* _Supplied material_
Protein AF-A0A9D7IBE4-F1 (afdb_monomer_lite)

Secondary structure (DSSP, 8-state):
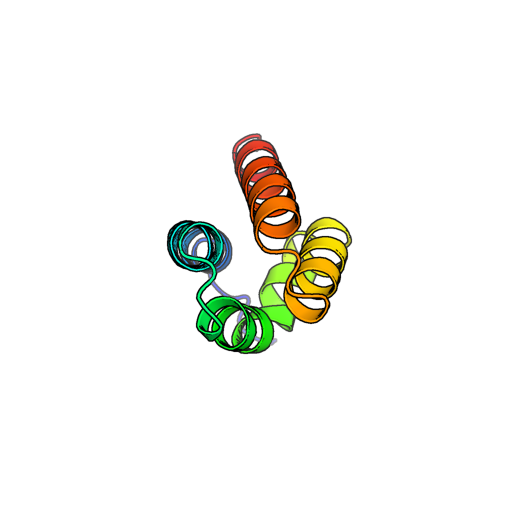---PPPTTHHHHHHHHHHHHHHTT-THHHHHHHHTHHHHHHHHTHHHHHHHHHHHTT-HHHHHHHHHHHHHHHS--

Foldseek 3Di:
DPDQPDPCVLVVLLVVLLVCLVVLHLVNLVSLVVCLVVNCVPVNPLSVQLNVCSVVSVSVSNNVSSVVSNVVVPPD

Sequence (76 aa):
MPDLPANGDEVAVLARLEPLLACDDTAAGDLFEANRVLLLARFGSGAMKLGGQIADFDYPAALATLREMMERGETS

pLDDT: mean 82.97, std 14.65, range [40.41, 94.44]

Structure (mmCIF, N/CA/C/O backbone):
data_AF-A0A9D7IBE4-F1
#
_entry.id   AF-A0A9D7IBE4-F1
#
loop_
_atom_site.group_PDB
_atom_site.id
_atom_site.type_symbol
_atom_site.label_atom_id
_atom_site.label_alt_id
_atom_site.label_comp_id
_atom_site.label_asym_id
_atom_site.label_entity_id
_atom_site.label_seq_id
_atom_site.pdbx_PDB_ins_code
_atom_site.Cartn_x
_atom_site.Cartn_y
_atom_site.Cartn_z
_atom_site.occupancy
_atom_site.B_iso_or_equiv
_atom_site.auth_seq_id
_atom_site.auth_comp_id
_atom_site.auth_asym_id
_atom_site.auth_atom_id
_atom_site.pdbx_PDB_model_num
ATOM 1 N N . MET A 1 1 ? -3.188 -14.368 23.578 1.00 44.75 1 MET A N 1
ATOM 2 C CA . MET A 1 1 ? -3.733 -13.298 22.716 1.00 44.75 1 MET A CA 1
ATOM 3 C C . MET A 1 1 ? -2.610 -12.876 21.790 1.00 44.75 1 MET A C 1
ATOM 5 O O . MET A 1 1 ? -1.503 -12.777 22.309 1.00 44.75 1 MET A O 1
ATOM 9 N N . PRO A 1 2 ? -2.811 -12.731 20.471 1.00 49.03 2 PRO A N 1
ATOM 10 C CA . PRO A 1 2 ? -1.765 -12.163 19.639 1.00 49.03 2 PRO A CA 1
ATOM 11 C C . PRO A 1 2 ? -1.628 -10.676 19.987 1.00 49.03 2 PRO 
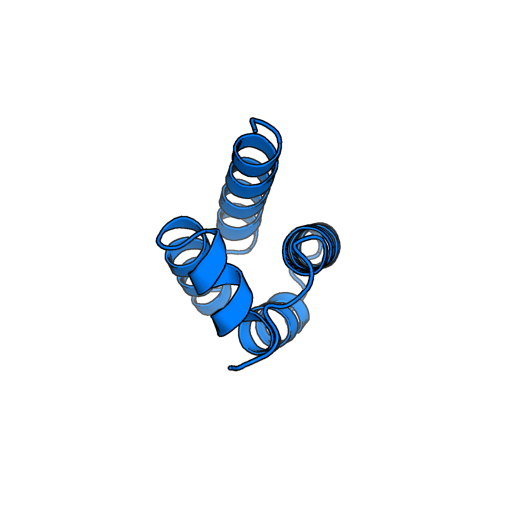A C 1
ATOM 13 O O . PRO A 1 2 ? -2.627 -9.988 20.196 1.00 49.03 2 PRO A O 1
ATOM 16 N N . ASP A 1 3 ? -0.382 -10.247 20.127 1.00 45.22 3 ASP A N 1
ATOM 17 C CA . ASP A 1 3 ? 0.053 -8.866 20.303 1.00 45.22 3 ASP A CA 1
ATOM 18 C C . ASP A 1 3 ? -0.483 -8.038 19.122 1.00 45.22 3 ASP A C 1
ATOM 20 O O . ASP A 1 3 ? -0.146 -8.308 17.969 1.00 45.22 3 ASP A O 1
ATOM 24 N N . LEU A 1 4 ? -1.420 -7.122 19.384 1.00 52.97 4 LEU A N 1
ATOM 25 C CA . LEU A 1 4 ? -1.893 -6.177 18.371 1.00 52.97 4 LEU A CA 1
ATOM 26 C C . LEU A 1 4 ? -0.705 -5.270 18.021 1.00 52.97 4 LEU A C 1
ATOM 28 O O . LEU A 1 4 ? -0.151 -4.670 18.945 1.00 52.97 4 LEU A O 1
ATOM 32 N N . PRO A 1 5 ? -0.303 -5.158 16.739 1.00 49.16 5 PRO A N 1
ATOM 33 C CA . PRO A 1 5 ? 0.759 -4.240 16.357 1.00 49.16 5 PRO A CA 1
ATOM 34 C C . PRO A 1 5 ? 0.360 -2.842 16.825 1.00 49.16 5 PRO A C 1
ATOM 36 O O . PRO A 1 5 ? -0.778 -2.417 16.622 1.00 49.16 5 PRO A O 1
ATOM 39 N N . ALA A 1 6 ? 1.269 -2.161 17.523 1.00 54.34 6 ALA A N 1
ATOM 40 C CA . ALA A 1 6 ? 1.054 -0.797 17.979 1.00 54.34 6 ALA A CA 1
ATOM 41 C C . ALA A 1 6 ? 0.569 0.050 16.790 1.00 54.34 6 ALA A C 1
ATOM 43 O O . ALA A 1 6 ? 1.244 0.074 15.764 1.00 54.34 6 ALA A O 1
ATOM 44 N N . ASN A 1 7 ? -0.582 0.718 16.945 1.00 51.50 7 ASN A N 1
ATOM 45 C CA . ASN A 1 7 ? -1.360 1.472 15.938 1.00 51.50 7 ASN A CA 1
ATOM 46 C C . ASN A 1 7 ? -0.601 2.576 15.140 1.00 51.50 7 ASN A C 1
ATOM 48 O O . ASN A 1 7 ? -1.220 3.471 14.571 1.00 51.50 7 ASN A O 1
ATOM 52 N N . GLY A 1 8 ? 0.734 2.607 15.162 1.00 61.25 8 GLY A N 1
ATOM 53 C CA . GLY A 1 8 ? 1.584 3.491 14.363 1.00 61.25 8 GLY A CA 1
ATOM 54 C C . GLY A 1 8 ? 2.289 2.798 13.193 1.00 61.25 8 GLY A C 1
ATOM 55 O O . GLY A 1 8 ? 2.838 3.492 12.337 1.00 61.25 8 GLY A O 1
ATOM 56 N N . ASP A 1 9 ? 2.281 1.463 13.124 1.00 74.88 9 ASP A N 1
ATOM 57 C CA . ASP A 1 9 ? 2.977 0.734 12.056 1.00 74.88 9 ASP A CA 1
ATOM 58 C C . ASP A 1 9 ? 2.250 0.892 10.708 1.00 74.88 9 ASP A C 1
ATOM 60 O O . ASP A 1 9 ? 2.885 1.082 9.673 1.00 74.88 9 ASP A O 1
ATOM 64 N N . GLU A 1 10 ? 0.911 0.963 10.713 1.00 83.38 10 GLU A N 1
ATOM 65 C CA . GLU A 1 10 ? 0.128 1.133 9.484 1.00 83.38 10 GLU A CA 1
ATOM 66 C C . GLU A 1 10 ? 0.411 2.457 8.758 1.00 83.38 10 GLU A C 1
ATOM 68 O O . GLU A 1 10 ? 0.553 2.485 7.536 1.00 83.38 10 GLU A O 1
ATOM 73 N N . VAL A 1 11 ? 0.535 3.555 9.507 1.00 81.62 11 VAL A N 1
ATOM 74 C CA . VAL A 1 11 ? 0.779 4.894 8.961 1.00 81.62 11 VAL A CA 1
ATOM 75 C C . VAL A 1 11 ? 2.216 4.979 8.461 1.00 81.62 11 VAL A C 1
ATOM 77 O O . VAL A 1 11 ? 2.465 5.548 7.400 1.00 81.62 11 VAL A O 1
ATOM 80 N N . ALA A 1 12 ? 3.159 4.348 9.168 1.00 85.06 12 ALA A N 1
ATOM 81 C CA . ALA A 1 12 ? 4.543 4.244 8.722 1.00 85.06 12 ALA A CA 1
ATOM 82 C C . ALA A 1 12 ? 4.668 3.451 7.409 1.00 85.06 12 ALA A C 1
ATOM 84 O O . ALA A 1 12 ? 5.455 3.825 6.537 1.00 85.06 12 ALA A O 1
ATOM 85 N N . VAL A 1 13 ? 3.877 2.387 7.234 1.00 88.81 13 VAL A N 1
ATOM 86 C CA . VAL A 1 13 ? 3.806 1.628 5.977 1.00 88.81 13 VAL A CA 1
ATOM 87 C C . VAL A 1 13 ? 3.238 2.490 4.848 1.00 88.81 13 VAL A C 1
ATOM 89 O O . VAL A 1 13 ? 3.834 2.528 3.773 1.00 88.81 13 VAL A O 1
ATOM 92 N N . LEU A 1 14 ? 2.146 3.228 5.078 1.00 87.62 14 LEU A N 1
ATOM 93 C CA . LEU A 1 14 ? 1.578 4.122 4.059 1.00 87.62 14 LEU A CA 1
ATOM 94 C C . LEU A 1 14 ? 2.558 5.237 3.657 1.00 87.62 14 LEU A C 1
ATOM 96 O O . LEU A 1 14 ? 2.773 5.466 2.468 1.00 87.62 14 LEU A O 1
ATOM 100 N N . ALA A 1 15 ? 3.228 5.859 4.62
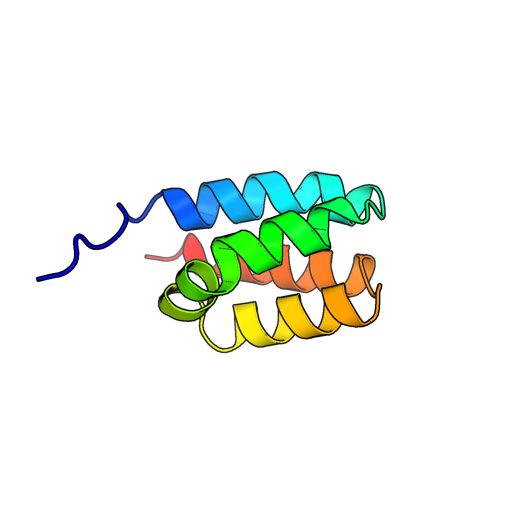7 1.00 88.06 15 ALA A N 1
ATOM 101 C CA . ALA A 1 15 ? 4.238 6.884 4.370 1.00 88.06 15 ALA A CA 1
ATOM 102 C C . ALA A 1 15 ? 5.444 6.346 3.574 1.00 88.06 15 ALA A C 1
ATOM 104 O O . ALA A 1 15 ? 6.064 7.083 2.812 1.00 88.06 15 ALA A O 1
ATOM 105 N N . ARG A 1 16 ? 5.780 5.057 3.725 1.00 90.06 16 ARG A N 1
ATOM 106 C CA . ARG A 1 16 ? 6.822 4.386 2.929 1.00 90.06 16 ARG A CA 1
ATOM 107 C C . ARG A 1 16 ? 6.348 3.992 1.534 1.00 90.06 16 ARG A C 1
ATOM 109 O O . ARG A 1 16 ? 7.149 4.036 0.607 1.00 90.06 16 ARG A O 1
ATOM 116 N N . LEU A 1 17 ? 5.078 3.619 1.377 1.00 89.81 17 LEU A N 1
ATOM 117 C CA . LEU A 1 17 ? 4.483 3.311 0.075 1.00 89.81 17 LEU A CA 1
ATOM 118 C C . LEU A 1 17 ? 4.343 4.558 -0.801 1.00 89.81 17 LEU A C 1
ATOM 120 O O . LEU A 1 17 ? 4.543 4.455 -2.005 1.00 89.81 17 LEU A O 1
ATOM 124 N N . GLU A 1 18 ? 4.042 5.726 -0.226 1.00 90.88 18 GLU A N 1
ATOM 125 C CA . GLU A 1 18 ? 3.821 6.960 -0.992 1.00 90.88 18 GLU A CA 1
ATOM 126 C C . GLU A 1 18 ? 4.944 7.288 -2.003 1.00 90.88 18 GLU A C 1
ATOM 128 O O . GLU A 1 18 ? 4.642 7.409 -3.194 1.00 90.88 18 GLU A O 1
ATOM 133 N N . PRO A 1 19 ? 6.230 7.393 -1.608 1.00 90.94 19 PRO A N 1
ATOM 134 C CA . PRO A 1 19 ? 7.305 7.693 -2.552 1.00 90.94 19 PRO A CA 1
ATOM 135 C C . PRO A 1 19 ? 7.588 6.551 -3.539 1.00 90.94 19 PRO A C 1
ATOM 137 O O . PRO A 1 19 ? 8.036 6.824 -4.648 1.00 90.94 19 PRO A O 1
ATOM 140 N N . LEU A 1 20 ? 7.325 5.292 -3.165 1.00 90.88 20 LEU A N 1
ATOM 141 C CA . LEU A 1 20 ? 7.508 4.139 -4.056 1.00 90.88 20 LEU A CA 1
ATOM 142 C C . LEU A 1 20 ? 6.464 4.151 -5.175 1.00 90.88 20 LEU A C 1
ATOM 144 O O . LEU A 1 20 ? 6.810 4.032 -6.345 1.00 90.88 20 LEU A O 1
ATOM 148 N N . LEU A 1 21 ? 5.199 4.391 -4.821 1.00 90.00 21 LEU A N 1
ATOM 149 C CA . LEU A 1 21 ? 4.108 4.550 -5.783 1.00 90.00 21 LEU A CA 1
ATOM 150 C C . LEU A 1 21 ? 4.308 5.790 -6.663 1.00 90.00 21 LEU A C 1
ATOM 152 O O . LEU A 1 21 ? 4.014 5.748 -7.850 1.00 90.00 21 LEU A O 1
ATOM 156 N N . ALA A 1 22 ? 4.838 6.886 -6.111 1.00 90.81 22 ALA A N 1
ATOM 157 C CA . ALA A 1 22 ? 5.139 8.095 -6.882 1.00 90.81 22 ALA A CA 1
ATOM 158 C C . ALA A 1 22 ? 6.302 7.926 -7.878 1.00 90.81 22 ALA A C 1
ATOM 160 O O . ALA A 1 22 ? 6.433 8.734 -8.795 1.00 90.81 22 ALA A O 1
ATOM 161 N N . CYS A 1 23 ? 7.150 6.915 -7.679 1.00 90.25 23 CYS A N 1
ATOM 162 C CA . CYS A 1 23 ? 8.281 6.587 -8.544 1.00 90.25 23 CYS A CA 1
ATOM 163 C C . CYS A 1 23 ? 7.986 5.387 -9.470 1.00 90.25 23 CYS A C 1
ATOM 165 O O . CYS A 1 23 ? 8.897 4.908 -10.145 1.00 90.25 23 CYS A O 1
ATOM 167 N N . ASP A 1 24 ? 6.745 4.884 -9.475 1.00 86.00 24 ASP A N 1
ATOM 168 C CA . ASP A 1 24 ? 6.342 3.661 -10.183 1.00 86.00 24 ASP A CA 1
ATOM 169 C C . ASP A 1 24 ? 7.227 2.444 -9.821 1.00 86.00 24 ASP A C 1
ATOM 171 O O . ASP A 1 24 ? 7.493 1.559 -10.640 1.00 86.00 24 ASP A O 1
ATOM 175 N N . ASP A 1 25 ? 7.723 2.411 -8.578 1.00 88.88 25 ASP A N 1
ATOM 176 C CA . ASP A 1 25 ? 8.670 1.406 -8.109 1.00 88.88 25 ASP A CA 1
ATOM 177 C C . ASP A 1 25 ? 7.941 0.113 -7.720 1.00 88.88 25 ASP A C 1
ATOM 179 O O . ASP A 1 25 ? 7.043 0.099 -6.870 1.00 88.88 25 ASP A O 1
ATOM 183 N N . THR A 1 26 ? 8.363 -1.008 -8.311 1.00 87.94 26 THR A N 1
ATOM 184 C CA . THR A 1 26 ? 7.768 -2.329 -8.060 1.00 87.94 26 THR A CA 1
ATOM 185 C C . THR A 1 26 ? 7.921 -2.786 -6.611 1.00 87.94 26 THR A C 1
ATOM 187 O O . THR A 1 26 ? 7.142 -3.623 -6.158 1.00 87.94 26 THR A O 1
ATOM 190 N N . ALA A 1 27 ? 8.864 -2.215 -5.850 1.00 89.62 27 ALA A N 1
ATOM 191 C CA . ALA A 1 27 ? 9.007 -2.484 -4.422 1.00 89.62 27 ALA A CA 1
ATOM 192 C C . ALA A 1 27 ? 7.767 -2.072 -3.608 1.00 89.62 27 ALA A C 1
ATOM 194 O O . ALA A 1 27 ? 7.585 -2.555 -2.488 1.00 89.62 27 ALA A O 1
ATOM 195 N N . ALA A 1 28 ? 6.887 -1.222 -4.155 1.00 90.06 28 ALA A N 1
ATOM 196 C CA . ALA A 1 28 ? 5.587 -0.943 -3.552 1.00 90.06 28 ALA A CA 1
ATOM 197 C C . ALA A 1 28 ? 4.731 -2.216 -3.410 1.00 90.06 28 ALA A C 1
ATOM 199 O O . ALA A 1 28 ? 4.036 -2.375 -2.405 1.00 90.06 28 ALA A O 1
ATOM 200 N N . GLY A 1 29 ? 4.821 -3.139 -4.375 1.00 90.00 29 GLY A N 1
ATOM 201 C CA . GLY A 1 29 ? 4.164 -4.448 -4.342 1.00 90.00 29 GLY A CA 1
ATOM 202 C C . GLY A 1 29 ? 4.629 -5.301 -3.174 1.00 90.00 29 GLY A C 1
ATOM 203 O O . GLY A 1 29 ? 3.814 -5.692 -2.338 1.00 90.00 29 GLY A O 1
ATOM 204 N N . ASP A 1 30 ? 5.939 -5.517 -3.068 1.00 90.88 30 ASP A N 1
ATOM 205 C CA . ASP A 1 30 ? 6.546 -6.275 -1.972 1.00 90.88 30 ASP A CA 1
ATOM 206 C C . ASP A 1 30 ? 6.217 -5.673 -0.601 1.00 90.88 30 ASP A C 1
ATOM 208 O O . ASP A 1 30 ? 5.839 -6.388 0.332 1.00 90.88 30 ASP A O 1
ATOM 212 N N . LEU A 1 31 ? 6.320 -4.346 -0.468 1.00 89.88 31 LEU A N 1
ATOM 213 C CA . LEU A 1 31 ? 6.082 -3.669 0.804 1.00 89.88 31 LEU A CA 1
ATOM 214 C C . LEU A 1 31 ? 4.603 -3.718 1.212 1.00 89.88 31 LEU A C 1
ATOM 216 O O . LEU A 1 31 ? 4.300 -3.902 2.395 1.00 89.88 31 LEU A O 1
ATOM 220 N N . PHE A 1 32 ? 3.683 -3.599 0.251 1.00 90.12 32 PHE A N 1
ATOM 221 C CA . PHE A 1 32 ? 2.256 -3.780 0.496 1.00 90.12 32 PHE A CA 1
ATOM 222 C C . PHE A 1 32 ? 1.929 -5.233 0.856 1.00 90.12 32 PHE A C 1
ATOM 224 O O . PHE A 1 32 ? 1.206 -5.465 1.822 1.00 90.12 32 PHE A O 1
ATOM 231 N N . GLU A 1 33 ? 2.469 -6.217 0.134 1.00 90.50 33 GLU A N 1
ATOM 232 C CA . GLU A 1 33 ? 2.188 -7.634 0.375 1.00 90.50 33 GLU A CA 1
ATOM 233 C C . GLU A 1 33 ? 2.691 -8.093 1.752 1.00 90.50 33 GLU A C 1
ATOM 235 O O . GLU A 1 33 ? 1.943 -8.736 2.496 1.00 90.50 33 GLU A O 1
ATOM 240 N N . ALA A 1 34 ? 3.893 -7.662 2.148 1.00 90.75 34 ALA A N 1
ATOM 241 C CA . ALA A 1 34 ? 4.456 -7.927 3.472 1.00 90.75 34 ALA A CA 1
ATOM 242 C C . ALA A 1 34 ? 3.577 -7.392 4.619 1.00 90.75 34 ALA A C 1
ATOM 244 O O . ALA A 1 34 ? 3.506 -8.005 5.684 1.00 90.75 34 ALA A O 1
ATOM 245 N N . ASN A 1 35 ? 2.869 -6.279 4.395 1.00 90.69 35 ASN A N 1
ATOM 246 C CA . ASN A 1 35 ? 2.035 -5.609 5.399 1.00 90.69 35 ASN A CA 1
ATOM 247 C C . ASN A 1 35 ? 0.530 -5.747 5.130 1.00 90.69 35 ASN A C 1
ATOM 249 O O . ASN A 1 35 ? -0.291 -5.128 5.812 1.00 90.69 35 ASN A O 1
ATOM 253 N N . ARG A 1 36 ? 0.135 -6.583 4.163 1.00 88.19 36 ARG A N 1
ATOM 254 C CA . ARG A 1 36 ? -1.244 -6.675 3.667 1.00 88.19 36 ARG A CA 1
ATOM 255 C C . ARG A 1 36 ? -2.234 -6.976 4.781 1.00 88.19 36 ARG A C 1
ATOM 257 O O . ARG A 1 36 ? -3.297 -6.372 4.848 1.00 88.19 36 ARG A O 1
ATOM 264 N N . VAL A 1 37 ? -1.891 -7.915 5.661 1.00 88.19 37 VAL A N 1
ATOM 265 C CA . VAL A 1 37 ? -2.756 -8.334 6.776 1.00 88.19 37 VAL A CA 1
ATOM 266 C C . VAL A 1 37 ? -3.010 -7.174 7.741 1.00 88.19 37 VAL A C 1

* _Task directions_
Would you quote everything above from the line containing "ATOM 176 C CA" down to the line containing "ATOM 191 C CA"? Include both of those lines and nothing else.

* _Output_
ATOM 176 C CA . ASP A 1 25 ? 8.670 1.406 -8.109 1.00 88.88 25 ASP A CA 1
ATOM 177 C C . ASP A 1 25 ? 7.941 0.113 -7.720 1.00 88.88 25 ASP A C 1
ATOM 179 O O . ASP A 1 25 ? 7.043 0.099 -6.870 1.00 88.88 25 ASP A O 1
ATOM 183 N N . THR A 1 26 ? 8.363 -1.008 -8.311 1.00 87.94 26 THR A N 1
ATOM 184 C CA . THR A 1 26 ? 7.768 -2.329 -8.060 1.00 87.94 26 THR A CA 1
ATOM 185 C C . THR A 1 26 ? 7.921 -2.786 -6.611 1.00 87.94 26 THR A C 1
ATOM 187 O O . THR A 1 26 ? 7.142 -3.623 -6.158 1.00 87.94 26 THR A O 1
ATOM 190 N N . ALA A 1 27 ? 8.864 -2.215 -5.850 1.00 89.62 27 ALA A N 1
ATOM 191 C CA . ALA A 1 27 ? 9.007 -2.484 -4.422 1.00 89.62 27 ALA A CA 1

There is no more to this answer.